In a stroke of genius, even though they were selling cod fish fingers, Birds Eye followed the unwritten law of clupeid marketing: you need a guy with a beard. Angus Watson had brought the bearded fisherman in his sou’wester to the Skippers brand; Raskin’s had a bearded Jewish grocer for their Schmaltz Herring; Captain Birdseye arrived in 1967.

Until 1998 he was played by John Hewer. Birds Eye tried to kill him off in 1971, even placing an announcement in The Times:

Birdseye, Captain. On June 7th, 1971, after long exposure, life just slipped through his fingers. Celebrity and gourmet. Mourned by Sea-Cook Jim and the Commodore, in recognition of his selfless devotion to the nutritional needs of the nation’s children.

The British Public was having none of it, however and they had to bring him back in 1974. When Hewer retired they tried a makeover, bringing in the designer-stubbled Thomas Pescod, but they realised the error of their ways.

Elsewhere in Europe, Captain Birdseye is known as Captain Iglo.

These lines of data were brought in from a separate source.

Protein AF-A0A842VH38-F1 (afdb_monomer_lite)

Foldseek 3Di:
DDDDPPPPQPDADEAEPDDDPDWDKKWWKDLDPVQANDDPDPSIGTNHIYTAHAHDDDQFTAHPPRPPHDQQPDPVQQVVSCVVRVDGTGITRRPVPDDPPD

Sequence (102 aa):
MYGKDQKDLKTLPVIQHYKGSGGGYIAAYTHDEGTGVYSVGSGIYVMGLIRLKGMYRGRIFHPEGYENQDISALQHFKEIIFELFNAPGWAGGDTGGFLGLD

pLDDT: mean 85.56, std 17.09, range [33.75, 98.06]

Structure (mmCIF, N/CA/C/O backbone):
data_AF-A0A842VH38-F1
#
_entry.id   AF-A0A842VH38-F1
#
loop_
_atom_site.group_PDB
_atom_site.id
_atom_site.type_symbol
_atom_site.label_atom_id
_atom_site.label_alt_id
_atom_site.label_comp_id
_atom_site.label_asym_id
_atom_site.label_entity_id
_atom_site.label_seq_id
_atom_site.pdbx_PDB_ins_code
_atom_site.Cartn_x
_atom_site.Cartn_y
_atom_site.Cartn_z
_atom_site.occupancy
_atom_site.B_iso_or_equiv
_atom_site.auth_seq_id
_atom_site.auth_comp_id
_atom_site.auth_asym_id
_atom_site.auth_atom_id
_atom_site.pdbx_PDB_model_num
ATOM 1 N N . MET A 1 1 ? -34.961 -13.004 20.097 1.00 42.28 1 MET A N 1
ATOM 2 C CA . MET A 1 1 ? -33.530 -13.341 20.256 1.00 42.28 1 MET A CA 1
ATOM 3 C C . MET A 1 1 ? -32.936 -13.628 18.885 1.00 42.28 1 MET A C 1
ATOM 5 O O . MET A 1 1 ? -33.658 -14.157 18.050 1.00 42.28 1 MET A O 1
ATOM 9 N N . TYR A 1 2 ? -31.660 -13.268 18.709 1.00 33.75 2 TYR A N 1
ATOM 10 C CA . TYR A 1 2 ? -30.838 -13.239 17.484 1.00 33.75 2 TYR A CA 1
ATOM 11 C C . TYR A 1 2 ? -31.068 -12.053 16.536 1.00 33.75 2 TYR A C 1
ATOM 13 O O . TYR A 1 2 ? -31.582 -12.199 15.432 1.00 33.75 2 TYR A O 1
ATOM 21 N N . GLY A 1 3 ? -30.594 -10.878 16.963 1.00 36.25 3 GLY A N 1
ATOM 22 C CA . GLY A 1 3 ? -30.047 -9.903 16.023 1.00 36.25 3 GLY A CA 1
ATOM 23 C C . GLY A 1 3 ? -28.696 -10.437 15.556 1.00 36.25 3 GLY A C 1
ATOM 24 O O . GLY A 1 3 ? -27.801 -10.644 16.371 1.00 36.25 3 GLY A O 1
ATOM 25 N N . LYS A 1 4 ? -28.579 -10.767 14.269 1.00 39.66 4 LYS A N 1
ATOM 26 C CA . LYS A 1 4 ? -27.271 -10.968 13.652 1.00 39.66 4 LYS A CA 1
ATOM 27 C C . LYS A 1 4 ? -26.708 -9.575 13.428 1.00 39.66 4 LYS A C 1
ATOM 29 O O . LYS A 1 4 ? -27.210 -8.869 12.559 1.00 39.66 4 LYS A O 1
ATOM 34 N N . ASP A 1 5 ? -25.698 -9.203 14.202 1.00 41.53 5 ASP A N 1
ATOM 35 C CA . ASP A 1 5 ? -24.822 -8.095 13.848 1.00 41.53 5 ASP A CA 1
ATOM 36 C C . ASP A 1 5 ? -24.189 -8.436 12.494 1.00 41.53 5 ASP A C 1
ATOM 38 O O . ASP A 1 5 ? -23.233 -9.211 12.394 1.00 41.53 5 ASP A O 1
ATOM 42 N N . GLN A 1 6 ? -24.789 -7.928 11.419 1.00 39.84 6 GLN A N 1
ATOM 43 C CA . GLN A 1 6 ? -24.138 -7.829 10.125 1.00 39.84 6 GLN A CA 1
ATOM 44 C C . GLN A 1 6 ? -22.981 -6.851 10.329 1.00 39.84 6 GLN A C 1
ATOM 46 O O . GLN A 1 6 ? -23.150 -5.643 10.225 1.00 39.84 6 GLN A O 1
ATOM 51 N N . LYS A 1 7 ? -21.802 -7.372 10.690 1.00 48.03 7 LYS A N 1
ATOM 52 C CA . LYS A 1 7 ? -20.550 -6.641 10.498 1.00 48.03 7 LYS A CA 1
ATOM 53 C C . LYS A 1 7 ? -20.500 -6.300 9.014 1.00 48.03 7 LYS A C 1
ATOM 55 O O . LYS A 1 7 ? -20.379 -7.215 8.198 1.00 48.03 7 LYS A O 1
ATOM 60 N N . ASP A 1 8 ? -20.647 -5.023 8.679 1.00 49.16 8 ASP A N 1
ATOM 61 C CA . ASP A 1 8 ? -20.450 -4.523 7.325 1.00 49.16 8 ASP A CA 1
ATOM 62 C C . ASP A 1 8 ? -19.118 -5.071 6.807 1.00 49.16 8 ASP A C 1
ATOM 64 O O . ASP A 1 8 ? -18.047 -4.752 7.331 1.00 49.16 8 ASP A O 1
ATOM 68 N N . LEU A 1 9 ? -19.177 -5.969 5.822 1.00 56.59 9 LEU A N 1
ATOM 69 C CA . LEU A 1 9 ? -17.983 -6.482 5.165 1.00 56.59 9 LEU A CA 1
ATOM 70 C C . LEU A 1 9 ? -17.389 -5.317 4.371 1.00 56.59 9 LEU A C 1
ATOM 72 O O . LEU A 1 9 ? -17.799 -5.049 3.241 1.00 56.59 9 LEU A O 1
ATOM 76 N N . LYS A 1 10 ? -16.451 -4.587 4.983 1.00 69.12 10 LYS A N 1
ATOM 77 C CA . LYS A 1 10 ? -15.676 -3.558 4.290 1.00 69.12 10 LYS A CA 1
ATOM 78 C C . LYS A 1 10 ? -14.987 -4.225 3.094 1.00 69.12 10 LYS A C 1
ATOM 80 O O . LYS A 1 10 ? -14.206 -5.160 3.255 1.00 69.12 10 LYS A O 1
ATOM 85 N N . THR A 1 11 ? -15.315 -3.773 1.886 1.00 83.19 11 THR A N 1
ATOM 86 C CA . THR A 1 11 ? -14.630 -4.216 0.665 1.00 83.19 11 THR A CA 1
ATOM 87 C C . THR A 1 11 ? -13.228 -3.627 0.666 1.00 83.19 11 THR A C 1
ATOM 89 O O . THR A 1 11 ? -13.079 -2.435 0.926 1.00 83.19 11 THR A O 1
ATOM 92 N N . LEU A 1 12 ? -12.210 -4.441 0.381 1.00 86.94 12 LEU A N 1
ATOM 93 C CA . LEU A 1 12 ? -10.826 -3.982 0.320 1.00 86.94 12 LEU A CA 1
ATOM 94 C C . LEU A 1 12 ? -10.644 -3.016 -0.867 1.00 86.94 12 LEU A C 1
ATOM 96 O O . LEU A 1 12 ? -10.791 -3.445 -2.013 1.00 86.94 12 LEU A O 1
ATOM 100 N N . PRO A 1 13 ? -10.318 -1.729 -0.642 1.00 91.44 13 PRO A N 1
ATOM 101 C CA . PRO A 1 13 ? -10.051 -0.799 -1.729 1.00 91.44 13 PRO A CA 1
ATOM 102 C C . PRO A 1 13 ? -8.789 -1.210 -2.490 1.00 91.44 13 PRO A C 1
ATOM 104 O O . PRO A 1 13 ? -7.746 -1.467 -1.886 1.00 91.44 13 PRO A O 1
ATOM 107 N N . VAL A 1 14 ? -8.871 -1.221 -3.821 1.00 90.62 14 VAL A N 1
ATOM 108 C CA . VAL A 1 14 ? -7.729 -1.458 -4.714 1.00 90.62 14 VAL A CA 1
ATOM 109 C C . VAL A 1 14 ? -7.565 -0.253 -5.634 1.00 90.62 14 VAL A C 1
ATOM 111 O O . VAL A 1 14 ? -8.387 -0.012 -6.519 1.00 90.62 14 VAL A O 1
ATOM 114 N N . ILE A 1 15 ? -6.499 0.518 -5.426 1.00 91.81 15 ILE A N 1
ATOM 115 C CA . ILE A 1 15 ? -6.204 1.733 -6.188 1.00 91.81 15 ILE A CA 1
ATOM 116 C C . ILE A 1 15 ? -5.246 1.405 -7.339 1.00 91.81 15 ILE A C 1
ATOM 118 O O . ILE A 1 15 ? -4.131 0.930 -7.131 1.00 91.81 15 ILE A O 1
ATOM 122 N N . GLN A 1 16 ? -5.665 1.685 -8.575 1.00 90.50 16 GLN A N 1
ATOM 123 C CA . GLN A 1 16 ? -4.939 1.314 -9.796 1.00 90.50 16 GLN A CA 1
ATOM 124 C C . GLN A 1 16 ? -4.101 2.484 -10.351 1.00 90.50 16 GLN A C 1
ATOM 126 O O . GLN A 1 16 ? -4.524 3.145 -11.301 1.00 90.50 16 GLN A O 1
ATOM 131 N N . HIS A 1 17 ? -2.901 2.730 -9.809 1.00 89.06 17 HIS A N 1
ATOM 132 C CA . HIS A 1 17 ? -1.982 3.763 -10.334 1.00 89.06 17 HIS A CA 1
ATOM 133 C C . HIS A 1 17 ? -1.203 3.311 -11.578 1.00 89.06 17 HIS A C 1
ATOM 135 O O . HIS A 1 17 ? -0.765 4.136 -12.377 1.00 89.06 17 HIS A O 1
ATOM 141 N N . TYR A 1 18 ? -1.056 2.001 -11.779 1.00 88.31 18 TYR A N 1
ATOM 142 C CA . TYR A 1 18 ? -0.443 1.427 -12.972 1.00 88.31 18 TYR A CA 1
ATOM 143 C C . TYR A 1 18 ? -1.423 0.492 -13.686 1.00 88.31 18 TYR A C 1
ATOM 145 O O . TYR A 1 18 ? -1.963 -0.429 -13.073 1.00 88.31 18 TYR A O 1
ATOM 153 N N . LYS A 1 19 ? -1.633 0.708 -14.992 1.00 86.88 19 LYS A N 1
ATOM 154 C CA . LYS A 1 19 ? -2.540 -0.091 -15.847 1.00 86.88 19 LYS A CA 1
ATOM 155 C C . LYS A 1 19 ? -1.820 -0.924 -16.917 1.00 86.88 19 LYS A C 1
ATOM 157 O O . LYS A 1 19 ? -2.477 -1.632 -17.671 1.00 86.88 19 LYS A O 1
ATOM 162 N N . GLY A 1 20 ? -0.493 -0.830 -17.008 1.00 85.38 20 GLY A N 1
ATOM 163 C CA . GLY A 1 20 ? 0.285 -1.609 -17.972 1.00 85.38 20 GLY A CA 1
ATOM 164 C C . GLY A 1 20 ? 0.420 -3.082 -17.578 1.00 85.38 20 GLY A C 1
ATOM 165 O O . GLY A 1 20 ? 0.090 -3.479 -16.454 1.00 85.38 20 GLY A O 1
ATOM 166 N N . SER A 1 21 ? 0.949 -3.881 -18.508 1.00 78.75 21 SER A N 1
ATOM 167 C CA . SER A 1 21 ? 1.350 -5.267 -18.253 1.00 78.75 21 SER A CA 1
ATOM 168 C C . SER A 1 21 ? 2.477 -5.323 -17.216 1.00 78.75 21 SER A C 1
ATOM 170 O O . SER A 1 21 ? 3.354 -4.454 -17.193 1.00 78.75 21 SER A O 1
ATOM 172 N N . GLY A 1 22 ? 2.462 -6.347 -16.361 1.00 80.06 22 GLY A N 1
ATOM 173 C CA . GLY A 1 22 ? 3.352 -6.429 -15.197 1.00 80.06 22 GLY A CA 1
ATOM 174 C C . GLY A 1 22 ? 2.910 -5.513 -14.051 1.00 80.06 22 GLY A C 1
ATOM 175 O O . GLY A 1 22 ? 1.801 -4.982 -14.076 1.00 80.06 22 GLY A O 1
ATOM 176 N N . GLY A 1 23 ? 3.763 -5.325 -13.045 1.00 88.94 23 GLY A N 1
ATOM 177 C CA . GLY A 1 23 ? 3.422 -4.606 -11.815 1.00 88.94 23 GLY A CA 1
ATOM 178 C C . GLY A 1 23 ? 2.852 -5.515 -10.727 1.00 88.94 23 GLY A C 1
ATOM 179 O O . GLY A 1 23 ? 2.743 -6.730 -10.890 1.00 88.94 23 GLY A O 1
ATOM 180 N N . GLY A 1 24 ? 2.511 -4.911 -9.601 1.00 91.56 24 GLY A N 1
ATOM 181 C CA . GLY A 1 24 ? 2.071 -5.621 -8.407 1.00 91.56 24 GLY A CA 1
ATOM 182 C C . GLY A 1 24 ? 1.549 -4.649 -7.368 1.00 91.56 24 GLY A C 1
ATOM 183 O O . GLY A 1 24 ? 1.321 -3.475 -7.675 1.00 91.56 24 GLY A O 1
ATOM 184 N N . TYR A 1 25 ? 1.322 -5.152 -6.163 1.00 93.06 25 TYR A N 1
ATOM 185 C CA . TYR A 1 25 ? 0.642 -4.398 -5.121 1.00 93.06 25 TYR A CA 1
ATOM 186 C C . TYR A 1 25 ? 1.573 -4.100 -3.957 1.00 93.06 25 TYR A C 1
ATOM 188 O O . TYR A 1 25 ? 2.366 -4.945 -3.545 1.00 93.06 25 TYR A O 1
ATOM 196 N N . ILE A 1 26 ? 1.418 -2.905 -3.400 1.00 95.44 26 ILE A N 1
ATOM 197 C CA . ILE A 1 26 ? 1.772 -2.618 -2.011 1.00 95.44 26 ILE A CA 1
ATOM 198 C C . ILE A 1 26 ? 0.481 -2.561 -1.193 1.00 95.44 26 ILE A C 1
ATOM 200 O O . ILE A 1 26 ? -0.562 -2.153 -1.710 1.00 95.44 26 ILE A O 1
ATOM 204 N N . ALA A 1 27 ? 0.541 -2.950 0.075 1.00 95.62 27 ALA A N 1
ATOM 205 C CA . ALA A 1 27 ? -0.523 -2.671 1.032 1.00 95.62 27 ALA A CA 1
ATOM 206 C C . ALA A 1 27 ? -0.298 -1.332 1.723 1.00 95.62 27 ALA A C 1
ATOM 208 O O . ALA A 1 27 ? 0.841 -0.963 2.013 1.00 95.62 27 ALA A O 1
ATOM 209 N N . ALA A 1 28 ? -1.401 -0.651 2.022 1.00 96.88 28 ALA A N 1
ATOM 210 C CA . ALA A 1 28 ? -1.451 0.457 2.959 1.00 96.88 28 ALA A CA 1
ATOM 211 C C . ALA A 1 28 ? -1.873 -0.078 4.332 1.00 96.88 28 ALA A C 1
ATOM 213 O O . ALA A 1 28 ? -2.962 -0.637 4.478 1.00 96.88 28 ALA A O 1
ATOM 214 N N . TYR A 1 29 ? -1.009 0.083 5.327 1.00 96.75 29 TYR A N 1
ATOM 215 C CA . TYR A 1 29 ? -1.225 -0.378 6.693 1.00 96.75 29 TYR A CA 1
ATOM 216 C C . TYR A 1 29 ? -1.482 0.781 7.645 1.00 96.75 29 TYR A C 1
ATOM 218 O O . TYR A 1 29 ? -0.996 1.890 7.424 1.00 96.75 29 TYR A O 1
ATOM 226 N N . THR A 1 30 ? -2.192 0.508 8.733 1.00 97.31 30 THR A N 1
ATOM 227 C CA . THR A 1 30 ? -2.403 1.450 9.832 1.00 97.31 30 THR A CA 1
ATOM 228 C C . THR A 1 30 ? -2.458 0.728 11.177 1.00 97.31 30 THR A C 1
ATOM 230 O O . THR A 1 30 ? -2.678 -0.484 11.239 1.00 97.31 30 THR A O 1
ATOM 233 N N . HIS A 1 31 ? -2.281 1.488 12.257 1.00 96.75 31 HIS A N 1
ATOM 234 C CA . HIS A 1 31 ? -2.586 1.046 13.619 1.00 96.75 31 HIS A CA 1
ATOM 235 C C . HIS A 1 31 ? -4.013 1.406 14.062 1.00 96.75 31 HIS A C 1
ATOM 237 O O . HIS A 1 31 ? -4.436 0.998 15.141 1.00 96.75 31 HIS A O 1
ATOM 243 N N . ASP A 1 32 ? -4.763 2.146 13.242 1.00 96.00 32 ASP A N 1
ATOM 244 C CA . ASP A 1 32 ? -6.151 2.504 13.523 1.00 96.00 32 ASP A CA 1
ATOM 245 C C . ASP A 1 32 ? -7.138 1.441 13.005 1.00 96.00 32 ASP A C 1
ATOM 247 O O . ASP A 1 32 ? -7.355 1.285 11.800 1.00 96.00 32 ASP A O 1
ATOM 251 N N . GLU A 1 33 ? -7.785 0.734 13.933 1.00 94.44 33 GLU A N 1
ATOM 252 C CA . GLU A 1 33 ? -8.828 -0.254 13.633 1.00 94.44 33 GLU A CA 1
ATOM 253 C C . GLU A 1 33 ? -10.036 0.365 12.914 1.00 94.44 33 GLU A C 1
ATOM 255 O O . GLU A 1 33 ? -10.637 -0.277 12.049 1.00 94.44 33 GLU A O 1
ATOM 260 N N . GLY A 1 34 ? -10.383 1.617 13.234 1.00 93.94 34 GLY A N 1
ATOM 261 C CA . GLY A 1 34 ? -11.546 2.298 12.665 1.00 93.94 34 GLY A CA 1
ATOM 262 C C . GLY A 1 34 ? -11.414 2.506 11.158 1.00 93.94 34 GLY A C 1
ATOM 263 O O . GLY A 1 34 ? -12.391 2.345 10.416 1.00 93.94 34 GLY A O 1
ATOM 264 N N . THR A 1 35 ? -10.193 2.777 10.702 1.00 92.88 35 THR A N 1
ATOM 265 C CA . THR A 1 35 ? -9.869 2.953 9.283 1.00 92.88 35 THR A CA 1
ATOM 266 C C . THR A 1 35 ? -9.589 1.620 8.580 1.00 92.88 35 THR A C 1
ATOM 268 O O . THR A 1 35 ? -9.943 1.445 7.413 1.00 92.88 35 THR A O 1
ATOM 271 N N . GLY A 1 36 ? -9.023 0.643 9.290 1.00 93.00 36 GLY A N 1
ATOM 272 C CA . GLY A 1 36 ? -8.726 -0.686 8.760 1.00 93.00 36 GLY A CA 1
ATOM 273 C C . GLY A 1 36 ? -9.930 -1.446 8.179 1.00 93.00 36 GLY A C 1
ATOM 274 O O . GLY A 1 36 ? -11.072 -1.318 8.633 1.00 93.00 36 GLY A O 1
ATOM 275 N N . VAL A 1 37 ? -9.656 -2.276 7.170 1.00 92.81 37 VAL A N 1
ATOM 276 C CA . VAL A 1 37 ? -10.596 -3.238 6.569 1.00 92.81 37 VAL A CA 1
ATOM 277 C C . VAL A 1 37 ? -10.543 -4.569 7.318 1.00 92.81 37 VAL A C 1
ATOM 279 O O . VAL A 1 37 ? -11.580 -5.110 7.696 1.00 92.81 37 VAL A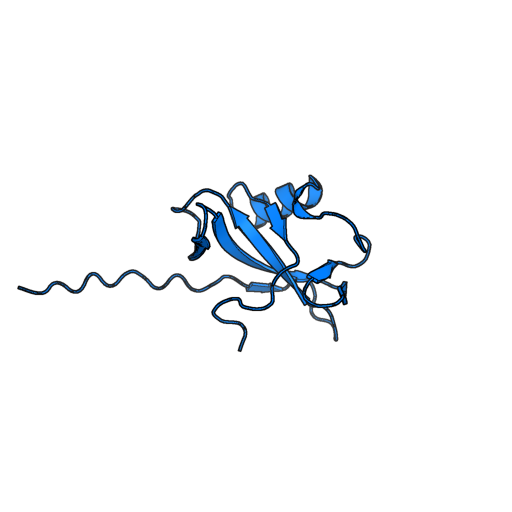 O 1
ATOM 282 N N . TYR A 1 38 ? -9.337 -5.088 7.558 1.00 91.31 38 TYR A N 1
ATOM 283 C CA . TYR A 1 38 ? -9.108 -6.299 8.347 1.00 91.31 38 TYR A CA 1
ATOM 284 C C . TYR A 1 38 ? -7.750 -6.248 9.055 1.00 91.31 38 TYR A C 1
ATOM 286 O O . TYR A 1 38 ? -6.843 -5.526 8.634 1.00 91.31 38 TYR A O 1
ATOM 294 N N . SER A 1 39 ? -7.613 -7.015 10.139 1.00 92.06 39 SER A N 1
ATOM 295 C CA . SER A 1 39 ? -6.361 -7.120 10.893 1.00 92.06 39 SER A CA 1
ATOM 296 C C . SER A 1 39 ? -5.443 -8.197 10.321 1.00 92.06 39 SER A C 1
ATOM 298 O O . SER A 1 39 ? -5.902 -9.280 9.958 1.00 92.06 39 SER A O 1
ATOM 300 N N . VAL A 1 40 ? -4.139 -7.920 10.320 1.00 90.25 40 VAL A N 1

This may or may not be a recognition of the role played by the Inuit in the development of frozen fish products.

Herring fish fingers

Yes, history could have been so different, but we do not have to accept the historical inevitability of the cod fish finger. In one of the rare windows of herring availability, the herripedia set up its own production line.

Herring fish finger production line
Trimmed herring fillets, flour, egg, breadcrumbs: a production line

The herring fish fingers – or herring savouries – were packaged.

Herring fish fingers ready for the freezer
Ready for freezing, albeit only at -18 °C

And you can cook them straight from your freezer – No bones, no waste, no fuss and the gentle aroma of fried herring!

Herring fish fingers in the pan

I served them to my grandchildren.

Oh, Grandpa! my grandchildren said. What were the good people of South Wales and Southampton thinking? That Birds Eye company certainly missed a trick when they didn’t go with their herring prototype! Were you really able to cook these straight from the freezer?